David also told Joe about Mrs. Freedman and the letters she'd written and the addresses she'd been sent and how maybe Embury was really Embery or Embree. “There's only eight addresses altogether. I'm going try to find those people and talk to them. Maybe one of them will know where my uncle is.”

But David had never told anyone the whole story before now. All that J-P and Mrs. Freedman had known was that David had an uncle named Danny Embury and that he lived in Seattle. When Joe heard the whole story, he realized that if Danny's mother had gotten remarried after her husband died, then she wouldn't be Mrs. Embury anymore. Danny's family name might have changed, too. While there was still a chance that one of those families might know something, Joe was worried that David might have come all this way and wouldn't really be looking for the right person.

C
HAPTER
19

As the train rumbled through the Rocky Mountains on Saturday afternoon, another telegram arrived for Mr. Kennedy during the long stopover to change locomotives at the station in Golden, British Columbia. This telegram confirmed when the games were going to be played in Seattle. After he talked about it with the players, Mr. Kennedy sat with David. “We're going to get into Vancouver tomorrow morning,” he told him.

“When will we get to Seattle?” David asked.

“Well, we're going to rest up in Vancouver for a bit. Then on Monday, after supper, we'll board the overnight steamship. When we wake up on Tuesday, we'll be in Seattle.”

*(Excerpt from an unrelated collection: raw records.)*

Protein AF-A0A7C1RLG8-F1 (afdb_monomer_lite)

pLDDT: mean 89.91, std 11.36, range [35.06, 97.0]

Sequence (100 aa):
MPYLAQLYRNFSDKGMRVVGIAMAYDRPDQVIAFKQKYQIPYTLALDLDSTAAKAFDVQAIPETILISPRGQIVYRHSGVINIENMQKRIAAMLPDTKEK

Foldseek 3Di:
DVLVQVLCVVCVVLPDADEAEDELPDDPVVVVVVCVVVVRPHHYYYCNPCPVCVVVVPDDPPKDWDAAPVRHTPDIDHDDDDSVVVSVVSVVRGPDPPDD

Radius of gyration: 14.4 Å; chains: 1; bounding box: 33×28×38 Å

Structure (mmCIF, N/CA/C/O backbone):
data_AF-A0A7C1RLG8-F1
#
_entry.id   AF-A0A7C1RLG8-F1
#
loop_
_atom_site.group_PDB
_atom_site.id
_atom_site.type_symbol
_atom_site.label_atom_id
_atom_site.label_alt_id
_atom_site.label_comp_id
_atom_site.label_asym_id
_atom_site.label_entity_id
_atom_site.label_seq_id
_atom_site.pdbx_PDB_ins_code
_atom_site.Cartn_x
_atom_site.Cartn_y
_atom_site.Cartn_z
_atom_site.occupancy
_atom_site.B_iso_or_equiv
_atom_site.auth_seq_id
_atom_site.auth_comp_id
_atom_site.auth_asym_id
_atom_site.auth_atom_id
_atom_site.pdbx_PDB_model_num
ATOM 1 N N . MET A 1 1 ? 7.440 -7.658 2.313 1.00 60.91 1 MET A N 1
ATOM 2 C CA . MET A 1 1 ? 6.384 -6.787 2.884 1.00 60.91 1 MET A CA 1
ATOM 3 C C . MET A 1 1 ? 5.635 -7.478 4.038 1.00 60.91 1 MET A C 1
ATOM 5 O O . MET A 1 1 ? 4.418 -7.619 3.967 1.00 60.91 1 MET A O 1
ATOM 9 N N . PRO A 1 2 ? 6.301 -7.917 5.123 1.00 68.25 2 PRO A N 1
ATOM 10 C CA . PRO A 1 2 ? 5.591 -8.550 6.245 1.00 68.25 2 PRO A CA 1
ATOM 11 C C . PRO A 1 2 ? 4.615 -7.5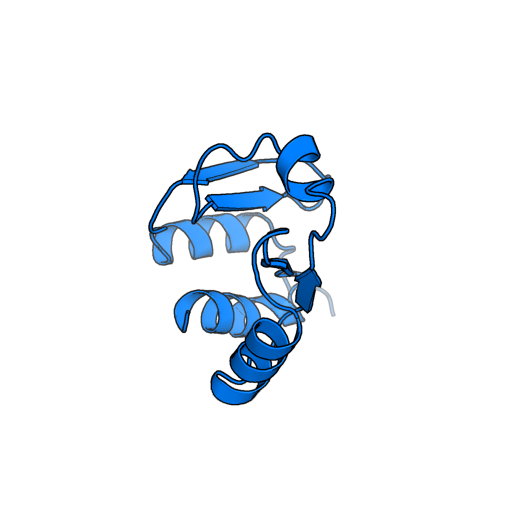83 6.937 1.00 68.25 2 PRO A C 1
ATOM 13 O O . PRO A 1 2 ? 3.546 -7.991 7.388 1.00 68.25 2 PRO A O 1
ATOM 16 N N . TYR A 1 3 ? 4.945 -6.292 6.947 1.00 81.81 3 TYR A N 1
ATOM 17 C CA . TYR A 1 3 ? 4.207 -5.285 7.699 1.00 81.81 3 TYR A CA 1
ATOM 18 C C . TYR A 1 3 ? 2.821 -4.950 7.126 1.00 81.81 3 TYR A C 1
ATOM 20 O O . TYR A 1 3 ? 1.863 -4.842 7.885 1.00 81.81 3 TYR A O 1
ATOM 28 N N . LEU A 1 4 ? 2.666 -4.852 5.798 1.00 86.81 4 LEU A N 1
ATOM 29 C CA . LEU A 1 4 ? 1.344 -4.647 5.180 1.00 86.81 4 LEU A CA 1
ATOM 30 C C . LEU A 1 4 ? 0.436 -5.865 5.380 1.00 86.81 4 LEU A C 1
ATOM 32 O O . LEU A 1 4 ? -0.752 -5.716 5.652 1.00 86.81 4 LEU A O 1
ATOM 36 N N . ALA A 1 5 ? 0.999 -7.074 5.307 1.00 89.06 5 ALA A N 1
ATOM 37 C CA . ALA A 1 5 ? 0.256 -8.295 5.594 1.00 89.06 5 ALA A CA 1
ATOM 38 C C . ALA A 1 5 ? -0.188 -8.352 7.066 1.00 89.06 5 ALA A C 1
ATOM 40 O O . ALA A 1 5 ? -1.294 -8.801 7.357 1.00 89.06 5 ALA A O 1
ATOM 41 N N . GLN A 1 6 ? 0.642 -7.862 7.993 1.00 89.12 6 GLN A N 1
ATOM 42 C CA . GLN A 1 6 ? 0.280 -7.721 9.404 1.00 89.12 6 GLN A CA 1
ATOM 43 C C . GLN A 1 6 ? -0.838 -6.692 9.609 1.00 89.12 6 GLN A C 1
ATOM 45 O O . GLN A 1 6 ? -1.815 -7.001 10.282 1.00 89.12 6 GLN A O 1
ATOM 50 N N . LEU A 1 7 ? -0.739 -5.505 9.000 1.00 90.38 7 LEU A N 1
ATOM 51 C CA . LEU A 1 7 ? -1.809 -4.501 9.033 1.00 90.38 7 LEU A CA 1
ATOM 52 C C . LEU A 1 7 ? -3.127 -5.080 8.521 1.00 90.38 7 LEU A C 1
ATOM 54 O O . LEU A 1 7 ? -4.155 -4.945 9.179 1.00 90.38 7 LEU A O 1
ATOM 58 N N . TYR A 1 8 ? -3.079 -5.769 7.379 1.00 92.94 8 TYR A N 1
ATOM 59 C CA . TYR A 1 8 ? -4.245 -6.425 6.803 1.00 92.94 8 TYR A CA 1
ATOM 60 C C . TYR A 1 8 ? -4.869 -7.428 7.771 1.00 92.94 8 TYR A C 1
ATOM 62 O O . TYR A 1 8 ? -6.058 -7.335 8.054 1.00 92.94 8 TYR A O 1
ATOM 70 N N . ARG A 1 9 ? -4.079 -8.336 8.350 1.00 91.50 9 ARG A N 1
ATOM 71 C CA . ARG A 1 9 ? -4.592 -9.302 9.334 1.00 91.50 9 ARG A CA 1
ATOM 72 C C . ARG A 1 9 ? -5.204 -8.634 10.567 1.00 91.50 9 ARG A C 1
ATOM 74 O O . ARG A 1 9 ? -6.207 -9.116 11.066 1.00 91.50 9 ARG A O 1
ATOM 81 N N . ASN A 1 10 ? -4.645 -7.518 11.032 1.00 91.06 10 ASN A N 1
ATOM 82 C CA . ASN A 1 10 ? -5.117 -6.856 12.251 1.00 91.06 10 ASN A CA 1
ATOM 83 C C . ASN A 1 10 ? -6.433 -6.082 12.072 1.00 91.06 10 ASN A C 1
ATOM 85 O O . ASN A 1 10 ? -7.159 -5.881 13.047 1.00 91.06 10 ASN A O 1
ATOM 89 N N . PHE A 1 11 ? -6.710 -5.587 10.862 1.00 93.25 11 PHE A N 1
ATOM 90 C CA . PHE A 1 11 ? -7.799 -4.632 10.636 1.00 93.25 11 PHE A CA 1
ATOM 91 C C . PHE A 1 11 ? -8.765 -5.008 9.506 1.00 93.25 11 PHE A C 1
ATOM 93 O O . PHE A 1 11 ? -9.764 -4.311 9.329 1.00 93.25 11 PHE A O 1
ATOM 100 N N . SER A 1 12 ? -8.512 -6.080 8.749 1.00 93.06 12 SER A N 1
ATOM 101 C CA . SER A 1 12 ? -9.402 -6.503 7.652 1.00 93.06 12 SER A CA 1
ATOM 102 C C . SER A 1 12 ? -10.815 -6.821 8.133 1.00 93.06 12 SER A C 1
ATOM 104 O O . SER A 1 12 ? -11.775 -6.296 7.569 1.00 93.06 12 SER A O 1
ATOM 106 N N . ASP A 1 13 ? -10.939 -7.547 9.243 1.00 92.44 13 ASP A N 1
ATOM 107 C CA . ASP A 1 13 ? -12.230 -7.867 9.873 1.00 92.44 13 ASP A CA 1
ATOM 108 C C . ASP A 1 13 ? -12.961 -6.631 10.422 1.00 92.44 13 ASP A C 1
ATOM 110 O O . ASP A 1 13 ? -14.166 -6.658 10.651 1.00 92.44 13 ASP A O 1
ATOM 114 N N . LYS A 1 14 ? -12.243 -5.517 10.600 1.00 91.88 14 LYS A N 1
ATOM 115 C CA . LYS A 1 14 ? -12.787 -4.235 11.075 1.00 91.88 14 LYS A CA 1
ATOM 116 C C . LYS A 1 14 ? -13.155 -3.284 9.933 1.00 91.88 14 LYS A C 1
ATOM 118 O O . LYS A 1 14 ? -13.524 -2.142 10.184 1.00 91.88 14 LYS A O 1
ATOM 123 N N . GLY A 1 15 ? -13.037 -3.736 8.683 1.00 91.25 15 GLY A N 1
ATOM 124 C CA . GLY A 1 15 ? -13.396 -2.970 7.489 1.00 91.25 15 GLY A CA 1
ATOM 125 C C . GLY A 1 15 ? -12.218 -2.341 6.743 1.00 91.25 15 GLY A C 1
ATOM 126 O O . GLY A 1 15 ? -12.429 -1.723 5.700 1.00 91.25 15 GLY A O 1
ATOM 127 N N . MET A 1 16 ? -10.974 -2.515 7.205 1.00 94.31 16 MET A N 1
ATOM 128 C CA . MET A 1 16 ? -9.807 -2.028 6.464 1.00 94.31 16 MET A CA 1
ATOM 129 C C . MET A 1 16 ? -9.552 -2.8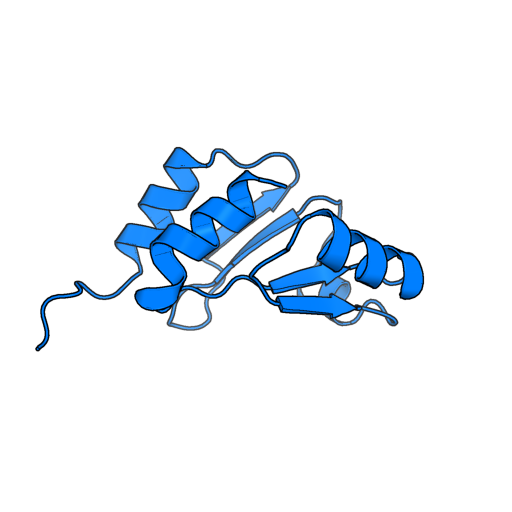91 5.222 1.00 94.31 16 MET A C 1
ATOM 131 O O . MET A 1 16 ? -9.560 -4.119 5.275 1.00 94.31 16 MET A O 1
ATOM 135 N N . ARG A 1 17 ? -9.239 -2.259 4.091 1.00 94.62 17 ARG A N 1
ATOM 136 C CA . ARG A 1 17 ? -8.783 -2.948 2.879 1.00 94.62 17 ARG A CA 1
ATOM 137 C C . ARG A 1 17 ? -7.379 -2.487 2.513 1.00 94.62 17 ARG A C 1
ATOM 139 O O . ARG A 1 17 ? -7.027 -1.331 2.718 1.00 94.62 17 ARG A O 1
ATOM 146 N N . VAL A 1 18 ? -6.588 -3.404 1.961 1.00 95.06 18 VAL A N 1
ATOM 147 C CA . VAL A 1 18 ? -5.280 -3.106 1.368 1.00 95.06 18 VAL A CA 1
ATOM 148 C C . VAL A 1 18 ? -5.333 -3.540 -0.089 1.00 95.06 18 VAL A C 1
ATOM 150 O O . VAL A 1 18 ? -5.782 -4.647 -0.393 1.00 95.06 18 VAL A O 1
ATOM 153 N N . VAL A 1 19 ? -4.877 -2.664 -0.977 1.00 95.44 19 VAL A N 1
ATOM 154 C CA . VAL A 1 19 ? -4.686 -2.964 -2.394 1.00 95.44 19 VAL A CA 1
ATOM 155 C C . VAL A 1 19 ? -3.248 -2.604 -2.729 1.00 95.44 19 VAL A C 1
ATOM 157 O O . VAL A 1 19 ? -2.857 -1.447 -2.606 1.00 95.44 19 VAL A O 1
ATOM 160 N N . GLY A 1 20 ? -2.445 -3.599 -3.096 1.00 95.06 20 GLY A N 1
ATOM 161 C CA . GLY A 1 20 ? -1.128 -3.348 -3.667 1.00 95.06 20 GLY A CA 1
ATOM 162 C C . GLY A 1 20 ? -1.255 -3.173 -5.173 1.00 95.06 20 GLY A C 1
ATOM 163 O O . GLY A 1 20 ? -1.881 -3.996 -5.840 1.00 95.06 20 GLY A O 1
ATOM 164 N N . ILE A 1 21 ? -0.669 -2.101 -5.689 1.00 95.81 21 ILE A N 1
ATOM 165 C CA . ILE A 1 21 ? -0.631 -1.805 -7.117 1.00 95.81 21 ILE A CA 1
ATOM 166 C C . ILE A 1 21 ? 0.755 -2.186 -7.630 1.00 95.81 21 ILE A C 1
ATOM 168 O O . ILE A 1 21 ? 1.756 -1.655 -7.152 1.00 95.81 21 ILE A O 1
ATOM 172 N N . ALA A 1 22 ? 0.805 -3.146 -8.545 1.00 95.50 22 ALA A N 1
ATOM 173 C CA . ALA A 1 22 ? 1.993 -3.473 -9.320 1.00 95.50 22 ALA A CA 1
ATOM 174 C C . ALA A 1 22 ? 2.008 -2.599 -10.576 1.00 95.50 22 ALA A C 1
ATOM 176 O O . ALA A 1 22 ? 0.983 -2.456 -11.242 1.00 95.50 22 ALA A O 1
ATOM 177 N N . MET A 1 23 ? 3.147 -1.985 -10.861 1.00 95.50 23 MET A N 1
ATOM 178 C CA . MET A 1 23 ? 3.292 -0.941 -11.871 1.00 95.50 23 MET A CA 1
ATOM 179 C C . MET A 1 23 ? 3.299 -1.526 -13.287 1.00 95.50 23 MET A C 1
ATOM 181 O O . MET A 1 23 ? 3.541 -2.714 -13.475 1.00 95.50 23 MET A O 1
ATOM 185 N N . ALA A 1 24 ? 3.113 -0.681 -14.305 1.00 93.12 24 ALA A N 1
ATOM 186 C CA . ALA A 1 24 ? 3.071 -1.102 -15.711 1.00 93.12 24 ALA A CA 1
ATOM 187 C C . ALA A 1 24 ? 4.309 -1.893 -16.179 1.00 93.12 24 ALA A C 1
ATOM 189 O O . ALA A 1 24 ? 4.216 -2.724 -17.079 1.00 93.12 24 ALA A O 1
ATOM 190 N N . TYR A 1 25 ? 5.473 -1.636 -15.576 1.00 92.38 25 TYR A N 1
ATOM 191 C CA . TYR A 1 25 ? 6.721 -2.339 -15.883 1.00 92.38 25 TYR A CA 1
ATOM 192 C C . TYR A 1 25 ? 6.915 -3.641 -15.085 1.00 92.38 25 TYR A C 1
ATOM 194 O O . TYR A 1 25 ? 7.870 -4.373 -15.352 1.00 92.38 25 TYR A O 1
ATOM 202 N N . ASP A 1 26 ? 6.039 -3.953 -14.125 1.00 92.69 26 ASP A N 1
ATOM 203 C CA . ASP A 1 26 ? 6.076 -5.212 -13.386 1.00 92.69 26 ASP A CA 1
ATOM 204 C C . ASP A 1 26 ? 5.469 -6.335 -14.231 1.00 92.69 26 ASP A C 1
ATOM 206 O O . ASP A 1 26 ? 4.326 -6.270 -14.689 1.00 92.69 26 ASP A O 1
ATOM 210 N N . ARG A 1 27 ? 6.223 -7.421 -14.425 1.00 95.25 27 ARG A N 1
ATOM 211 C CA . ARG A 1 27 ? 5.729 -8.549 -15.218 1.00 95.25 27 ARG A CA 1
ATOM 212 C C . ARG A 1 27 ? 4.623 -9.312 -14.468 1.00 95.25 27 ARG A C 1
ATOM 214 O O . ARG A 1 27 ? 4.845 -9.709 -13.319 1.00 95.25 27 ARG A O 1
ATOM 221 N N . PRO A 1 28 ? 3.475 -9.621 -15.104 1.00 94.75 28 PRO A N 1
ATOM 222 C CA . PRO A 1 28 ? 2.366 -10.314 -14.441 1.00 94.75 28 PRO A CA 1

David smiled, though his head shook in disbelief.

“Here's the schedule,” Mr. Kennedy said, handing the telegram to David.

SERIES STARTS 19TH (WED).
OTHER GAMES AS FOLLOWS:
GM 2 SAT 22
3 MON 24
4 WED 26
5 SAT 29

“As you can see, if the series goes the limit, we'll play five games in eleven nights.”

The nineteenth to the twenty-ninth only looked like ten days, but David counted on his fingers while Mr.

Kennedy was talking. It really was eleven days.